[Records drawn from a dataset]

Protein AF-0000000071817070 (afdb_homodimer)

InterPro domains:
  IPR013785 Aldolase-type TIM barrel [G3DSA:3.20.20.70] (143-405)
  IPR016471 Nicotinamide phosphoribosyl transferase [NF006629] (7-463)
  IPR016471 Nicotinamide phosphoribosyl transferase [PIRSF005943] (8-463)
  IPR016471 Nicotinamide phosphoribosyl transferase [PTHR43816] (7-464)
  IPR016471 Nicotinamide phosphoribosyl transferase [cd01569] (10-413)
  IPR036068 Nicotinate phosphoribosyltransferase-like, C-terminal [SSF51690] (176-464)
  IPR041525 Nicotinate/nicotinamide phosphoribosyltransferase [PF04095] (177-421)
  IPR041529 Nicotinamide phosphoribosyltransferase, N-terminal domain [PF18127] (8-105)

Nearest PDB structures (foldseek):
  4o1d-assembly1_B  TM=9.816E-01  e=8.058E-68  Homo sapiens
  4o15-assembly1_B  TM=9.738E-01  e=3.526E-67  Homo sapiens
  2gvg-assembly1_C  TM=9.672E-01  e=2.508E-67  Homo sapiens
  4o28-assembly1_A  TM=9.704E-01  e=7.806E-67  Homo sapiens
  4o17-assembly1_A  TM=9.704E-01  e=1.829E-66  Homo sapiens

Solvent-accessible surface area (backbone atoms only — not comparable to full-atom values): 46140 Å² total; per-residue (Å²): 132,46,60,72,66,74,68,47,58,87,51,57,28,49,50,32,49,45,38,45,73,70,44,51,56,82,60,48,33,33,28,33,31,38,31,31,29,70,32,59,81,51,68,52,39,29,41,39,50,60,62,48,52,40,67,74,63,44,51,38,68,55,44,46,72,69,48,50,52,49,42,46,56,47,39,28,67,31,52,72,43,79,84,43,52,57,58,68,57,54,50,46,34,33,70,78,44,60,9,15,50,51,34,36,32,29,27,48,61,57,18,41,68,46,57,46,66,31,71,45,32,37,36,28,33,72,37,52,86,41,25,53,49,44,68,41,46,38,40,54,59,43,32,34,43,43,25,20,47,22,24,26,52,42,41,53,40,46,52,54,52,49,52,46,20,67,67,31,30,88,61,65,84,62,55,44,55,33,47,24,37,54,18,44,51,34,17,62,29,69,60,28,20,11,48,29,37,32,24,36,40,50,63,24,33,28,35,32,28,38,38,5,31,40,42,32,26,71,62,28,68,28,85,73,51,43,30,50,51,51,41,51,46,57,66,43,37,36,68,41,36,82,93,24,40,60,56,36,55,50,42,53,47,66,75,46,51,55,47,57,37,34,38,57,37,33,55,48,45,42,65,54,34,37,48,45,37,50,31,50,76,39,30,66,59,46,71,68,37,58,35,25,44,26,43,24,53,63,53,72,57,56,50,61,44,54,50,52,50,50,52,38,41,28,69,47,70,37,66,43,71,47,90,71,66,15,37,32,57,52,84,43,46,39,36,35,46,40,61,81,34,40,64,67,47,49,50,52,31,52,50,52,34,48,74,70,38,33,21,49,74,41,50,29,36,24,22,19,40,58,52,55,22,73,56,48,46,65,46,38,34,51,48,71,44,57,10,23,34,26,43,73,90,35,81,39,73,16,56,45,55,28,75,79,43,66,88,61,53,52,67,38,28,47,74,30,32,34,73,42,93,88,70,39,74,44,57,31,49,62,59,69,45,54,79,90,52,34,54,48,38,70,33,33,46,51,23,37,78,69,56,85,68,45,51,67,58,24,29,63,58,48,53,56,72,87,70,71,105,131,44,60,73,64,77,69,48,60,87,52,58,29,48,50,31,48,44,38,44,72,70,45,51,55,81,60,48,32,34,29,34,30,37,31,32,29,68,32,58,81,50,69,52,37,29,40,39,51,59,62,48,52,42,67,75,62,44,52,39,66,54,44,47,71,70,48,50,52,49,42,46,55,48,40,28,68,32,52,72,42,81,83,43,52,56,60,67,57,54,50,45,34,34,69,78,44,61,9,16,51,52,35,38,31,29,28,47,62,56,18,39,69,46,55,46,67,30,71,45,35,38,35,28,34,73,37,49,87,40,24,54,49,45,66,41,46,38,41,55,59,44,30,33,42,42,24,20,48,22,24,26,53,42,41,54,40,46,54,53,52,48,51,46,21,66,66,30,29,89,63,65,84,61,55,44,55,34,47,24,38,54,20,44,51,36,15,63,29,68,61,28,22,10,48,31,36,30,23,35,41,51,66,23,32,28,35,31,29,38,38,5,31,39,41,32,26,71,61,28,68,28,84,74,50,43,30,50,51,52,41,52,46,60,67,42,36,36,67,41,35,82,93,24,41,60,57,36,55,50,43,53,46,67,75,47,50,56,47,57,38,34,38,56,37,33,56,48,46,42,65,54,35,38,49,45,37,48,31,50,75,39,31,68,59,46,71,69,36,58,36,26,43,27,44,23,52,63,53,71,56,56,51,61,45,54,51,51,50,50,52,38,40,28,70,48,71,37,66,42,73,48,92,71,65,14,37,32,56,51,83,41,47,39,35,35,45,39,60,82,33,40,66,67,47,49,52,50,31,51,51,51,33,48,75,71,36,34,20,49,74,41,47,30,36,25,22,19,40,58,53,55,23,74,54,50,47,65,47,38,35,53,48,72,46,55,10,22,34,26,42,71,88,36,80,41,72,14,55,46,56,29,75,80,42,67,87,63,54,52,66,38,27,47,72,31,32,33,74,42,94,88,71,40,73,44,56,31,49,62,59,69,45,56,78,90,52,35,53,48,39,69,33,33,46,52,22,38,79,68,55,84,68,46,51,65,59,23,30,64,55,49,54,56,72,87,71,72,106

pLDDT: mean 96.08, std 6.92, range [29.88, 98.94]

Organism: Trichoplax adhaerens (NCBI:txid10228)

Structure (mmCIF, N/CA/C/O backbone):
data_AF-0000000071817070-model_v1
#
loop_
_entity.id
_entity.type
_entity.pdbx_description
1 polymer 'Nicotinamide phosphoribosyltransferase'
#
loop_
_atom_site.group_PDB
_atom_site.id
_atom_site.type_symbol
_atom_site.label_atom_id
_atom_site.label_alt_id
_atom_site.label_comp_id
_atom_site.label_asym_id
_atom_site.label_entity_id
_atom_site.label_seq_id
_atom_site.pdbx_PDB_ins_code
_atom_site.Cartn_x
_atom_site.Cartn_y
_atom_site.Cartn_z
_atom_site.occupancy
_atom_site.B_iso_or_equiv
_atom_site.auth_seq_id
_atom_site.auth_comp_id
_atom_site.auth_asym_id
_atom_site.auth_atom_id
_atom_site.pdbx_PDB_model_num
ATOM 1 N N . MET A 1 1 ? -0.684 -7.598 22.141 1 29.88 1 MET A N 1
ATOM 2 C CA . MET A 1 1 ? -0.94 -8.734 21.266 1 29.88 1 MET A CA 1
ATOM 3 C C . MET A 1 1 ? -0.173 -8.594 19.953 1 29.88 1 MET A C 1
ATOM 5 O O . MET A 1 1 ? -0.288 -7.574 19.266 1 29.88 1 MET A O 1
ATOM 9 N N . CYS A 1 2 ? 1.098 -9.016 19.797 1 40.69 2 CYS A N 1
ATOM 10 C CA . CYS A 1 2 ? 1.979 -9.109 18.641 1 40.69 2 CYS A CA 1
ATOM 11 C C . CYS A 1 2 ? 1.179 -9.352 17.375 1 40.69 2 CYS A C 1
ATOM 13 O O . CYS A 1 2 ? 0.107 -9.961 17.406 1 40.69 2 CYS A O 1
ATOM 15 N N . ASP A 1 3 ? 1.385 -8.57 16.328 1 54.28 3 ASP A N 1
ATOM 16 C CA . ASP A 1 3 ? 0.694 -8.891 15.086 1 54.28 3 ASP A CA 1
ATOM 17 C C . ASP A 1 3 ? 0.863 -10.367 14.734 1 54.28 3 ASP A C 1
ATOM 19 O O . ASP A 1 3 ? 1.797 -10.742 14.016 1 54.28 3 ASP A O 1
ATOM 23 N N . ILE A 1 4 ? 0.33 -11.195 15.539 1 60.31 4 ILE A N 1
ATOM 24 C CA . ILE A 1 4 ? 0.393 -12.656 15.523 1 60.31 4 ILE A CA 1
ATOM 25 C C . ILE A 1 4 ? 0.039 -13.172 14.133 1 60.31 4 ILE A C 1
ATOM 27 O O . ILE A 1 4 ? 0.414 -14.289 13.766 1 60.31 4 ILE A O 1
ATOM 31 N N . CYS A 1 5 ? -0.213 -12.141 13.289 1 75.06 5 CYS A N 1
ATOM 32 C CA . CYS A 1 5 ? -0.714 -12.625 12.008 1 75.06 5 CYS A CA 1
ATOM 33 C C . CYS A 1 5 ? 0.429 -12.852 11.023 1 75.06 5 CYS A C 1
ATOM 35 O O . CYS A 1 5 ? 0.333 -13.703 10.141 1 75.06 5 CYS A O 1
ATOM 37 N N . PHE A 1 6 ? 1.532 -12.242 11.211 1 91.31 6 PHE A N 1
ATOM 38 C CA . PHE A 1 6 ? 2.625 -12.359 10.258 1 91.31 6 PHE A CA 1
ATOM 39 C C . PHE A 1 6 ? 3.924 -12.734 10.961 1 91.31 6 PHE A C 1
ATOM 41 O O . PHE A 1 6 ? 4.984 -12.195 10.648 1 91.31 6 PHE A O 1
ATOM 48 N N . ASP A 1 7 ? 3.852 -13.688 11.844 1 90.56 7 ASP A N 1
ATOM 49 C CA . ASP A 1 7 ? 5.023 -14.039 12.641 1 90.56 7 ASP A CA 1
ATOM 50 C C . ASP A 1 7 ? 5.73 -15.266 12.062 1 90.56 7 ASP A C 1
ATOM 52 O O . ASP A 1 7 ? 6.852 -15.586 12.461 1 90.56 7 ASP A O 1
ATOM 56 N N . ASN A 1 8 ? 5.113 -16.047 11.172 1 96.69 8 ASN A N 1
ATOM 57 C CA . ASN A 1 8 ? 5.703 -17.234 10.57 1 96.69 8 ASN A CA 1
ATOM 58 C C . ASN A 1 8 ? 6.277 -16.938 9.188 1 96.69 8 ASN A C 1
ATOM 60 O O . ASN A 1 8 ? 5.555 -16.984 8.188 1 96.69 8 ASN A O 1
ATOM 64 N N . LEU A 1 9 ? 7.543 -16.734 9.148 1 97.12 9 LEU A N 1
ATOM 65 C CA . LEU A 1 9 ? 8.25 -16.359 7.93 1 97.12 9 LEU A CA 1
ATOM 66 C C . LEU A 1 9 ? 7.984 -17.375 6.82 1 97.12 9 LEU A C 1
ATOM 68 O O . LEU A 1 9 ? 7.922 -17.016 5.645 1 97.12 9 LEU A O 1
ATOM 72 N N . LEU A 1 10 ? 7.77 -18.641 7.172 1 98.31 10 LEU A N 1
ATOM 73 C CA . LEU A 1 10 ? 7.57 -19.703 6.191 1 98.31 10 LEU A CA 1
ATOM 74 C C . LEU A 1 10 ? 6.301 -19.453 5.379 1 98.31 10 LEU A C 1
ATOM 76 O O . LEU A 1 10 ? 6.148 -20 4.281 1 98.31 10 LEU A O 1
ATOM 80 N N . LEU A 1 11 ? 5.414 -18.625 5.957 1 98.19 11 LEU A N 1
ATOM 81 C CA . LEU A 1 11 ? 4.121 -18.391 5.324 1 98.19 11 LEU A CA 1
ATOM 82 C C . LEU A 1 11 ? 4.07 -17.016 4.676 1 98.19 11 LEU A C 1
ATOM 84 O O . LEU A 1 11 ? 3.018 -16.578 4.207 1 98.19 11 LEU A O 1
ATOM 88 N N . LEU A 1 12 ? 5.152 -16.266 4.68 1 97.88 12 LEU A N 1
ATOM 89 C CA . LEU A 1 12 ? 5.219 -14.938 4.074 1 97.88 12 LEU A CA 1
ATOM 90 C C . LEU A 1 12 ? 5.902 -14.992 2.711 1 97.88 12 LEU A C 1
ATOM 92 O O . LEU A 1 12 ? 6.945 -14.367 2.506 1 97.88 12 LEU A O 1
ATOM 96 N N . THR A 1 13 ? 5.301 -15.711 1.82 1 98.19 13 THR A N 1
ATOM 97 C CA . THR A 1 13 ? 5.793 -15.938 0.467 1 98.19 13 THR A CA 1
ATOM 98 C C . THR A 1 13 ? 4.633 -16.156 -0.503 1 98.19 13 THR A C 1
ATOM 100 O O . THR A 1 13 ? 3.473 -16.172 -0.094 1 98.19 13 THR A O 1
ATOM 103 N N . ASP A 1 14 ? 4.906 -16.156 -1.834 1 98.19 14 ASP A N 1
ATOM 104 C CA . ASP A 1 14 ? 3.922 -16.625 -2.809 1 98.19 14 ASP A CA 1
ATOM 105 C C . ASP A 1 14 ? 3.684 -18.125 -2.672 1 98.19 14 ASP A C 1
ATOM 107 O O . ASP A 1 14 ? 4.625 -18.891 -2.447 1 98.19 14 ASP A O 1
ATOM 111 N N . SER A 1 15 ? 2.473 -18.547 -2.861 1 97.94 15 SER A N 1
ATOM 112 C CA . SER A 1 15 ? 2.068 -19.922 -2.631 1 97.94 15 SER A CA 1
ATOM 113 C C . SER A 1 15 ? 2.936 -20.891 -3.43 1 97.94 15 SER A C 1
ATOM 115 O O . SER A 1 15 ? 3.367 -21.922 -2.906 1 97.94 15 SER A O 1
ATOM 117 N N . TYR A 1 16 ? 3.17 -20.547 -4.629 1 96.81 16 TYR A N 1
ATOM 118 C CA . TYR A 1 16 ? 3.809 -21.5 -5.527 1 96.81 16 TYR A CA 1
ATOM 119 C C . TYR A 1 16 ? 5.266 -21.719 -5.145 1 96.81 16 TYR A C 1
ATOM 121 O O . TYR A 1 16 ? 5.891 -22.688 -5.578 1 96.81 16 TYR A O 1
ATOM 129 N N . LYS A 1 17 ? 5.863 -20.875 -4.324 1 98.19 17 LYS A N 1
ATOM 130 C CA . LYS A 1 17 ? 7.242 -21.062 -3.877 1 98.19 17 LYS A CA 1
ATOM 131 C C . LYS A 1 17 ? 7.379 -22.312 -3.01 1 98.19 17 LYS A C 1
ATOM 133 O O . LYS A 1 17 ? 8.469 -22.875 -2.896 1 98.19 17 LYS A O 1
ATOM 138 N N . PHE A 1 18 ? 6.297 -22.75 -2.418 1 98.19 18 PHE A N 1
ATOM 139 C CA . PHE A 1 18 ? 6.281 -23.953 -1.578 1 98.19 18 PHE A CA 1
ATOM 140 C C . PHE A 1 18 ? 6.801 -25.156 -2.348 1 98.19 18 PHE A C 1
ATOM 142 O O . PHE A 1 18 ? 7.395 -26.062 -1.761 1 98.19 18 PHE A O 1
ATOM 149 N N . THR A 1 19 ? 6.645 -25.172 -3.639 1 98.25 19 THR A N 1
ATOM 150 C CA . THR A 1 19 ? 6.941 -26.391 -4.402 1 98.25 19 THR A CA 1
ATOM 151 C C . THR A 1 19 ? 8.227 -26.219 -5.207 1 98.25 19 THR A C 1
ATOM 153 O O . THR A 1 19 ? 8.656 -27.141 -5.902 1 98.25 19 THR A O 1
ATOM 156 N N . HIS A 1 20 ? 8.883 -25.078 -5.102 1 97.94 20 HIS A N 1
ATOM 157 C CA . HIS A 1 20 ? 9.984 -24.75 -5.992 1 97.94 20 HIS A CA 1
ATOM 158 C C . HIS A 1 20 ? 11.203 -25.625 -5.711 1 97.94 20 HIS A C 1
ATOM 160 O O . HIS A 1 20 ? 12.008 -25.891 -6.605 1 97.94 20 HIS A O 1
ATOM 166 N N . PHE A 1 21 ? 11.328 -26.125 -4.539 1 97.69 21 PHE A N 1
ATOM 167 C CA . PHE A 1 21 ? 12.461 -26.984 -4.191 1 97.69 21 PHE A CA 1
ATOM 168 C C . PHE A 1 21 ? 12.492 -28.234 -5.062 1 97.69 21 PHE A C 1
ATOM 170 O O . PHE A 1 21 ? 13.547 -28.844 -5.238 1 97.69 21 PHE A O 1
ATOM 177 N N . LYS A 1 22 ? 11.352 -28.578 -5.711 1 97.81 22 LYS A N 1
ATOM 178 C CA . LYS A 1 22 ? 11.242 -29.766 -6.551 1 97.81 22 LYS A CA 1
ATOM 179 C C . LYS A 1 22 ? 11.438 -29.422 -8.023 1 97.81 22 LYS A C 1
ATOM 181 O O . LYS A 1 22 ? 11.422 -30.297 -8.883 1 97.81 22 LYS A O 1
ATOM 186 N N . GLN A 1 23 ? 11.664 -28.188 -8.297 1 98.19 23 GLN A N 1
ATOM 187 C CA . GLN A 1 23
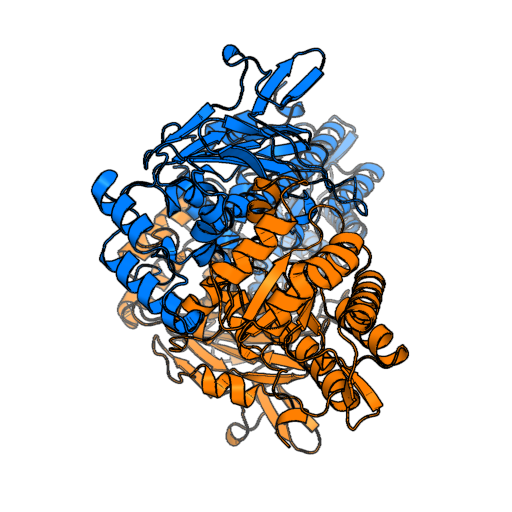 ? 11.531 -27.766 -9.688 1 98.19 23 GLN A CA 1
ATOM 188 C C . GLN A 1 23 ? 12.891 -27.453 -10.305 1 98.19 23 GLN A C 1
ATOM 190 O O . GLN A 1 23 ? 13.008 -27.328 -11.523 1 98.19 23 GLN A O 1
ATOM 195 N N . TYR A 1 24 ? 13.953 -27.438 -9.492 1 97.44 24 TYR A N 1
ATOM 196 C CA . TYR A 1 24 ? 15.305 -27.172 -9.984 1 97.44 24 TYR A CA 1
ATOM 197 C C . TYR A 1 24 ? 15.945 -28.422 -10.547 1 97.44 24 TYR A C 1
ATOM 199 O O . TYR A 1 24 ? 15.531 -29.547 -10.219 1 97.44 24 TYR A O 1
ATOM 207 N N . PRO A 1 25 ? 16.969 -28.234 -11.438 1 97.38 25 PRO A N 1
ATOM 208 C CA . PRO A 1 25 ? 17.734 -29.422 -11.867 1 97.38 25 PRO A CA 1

- [Problem to work on] Among the lines above, repeat exactly those from the line with "ATOM 177 N N" to the line with "ATOM 181 O O", counting both ends.

- [Final answer]
ATOM 177 N N . LYS A 1 22 ? 11.352 -28.578 -5.711 1 97.81 22 LYS A N 1
ATOM 178 C CA . LYS A 1 22 ? 11.242 -29.766 -6.551 1 97.81 22 LYS A CA 1
ATOM 179 C C . LYS A 1 22 ? 11.438 -29.422 -8.023 1 97.81 22 LYS A C 1
ATOM 181 O O . LYS A 1 22 ? 11.422 -30.297 -8.883 1 97.81 22 LYS A O 1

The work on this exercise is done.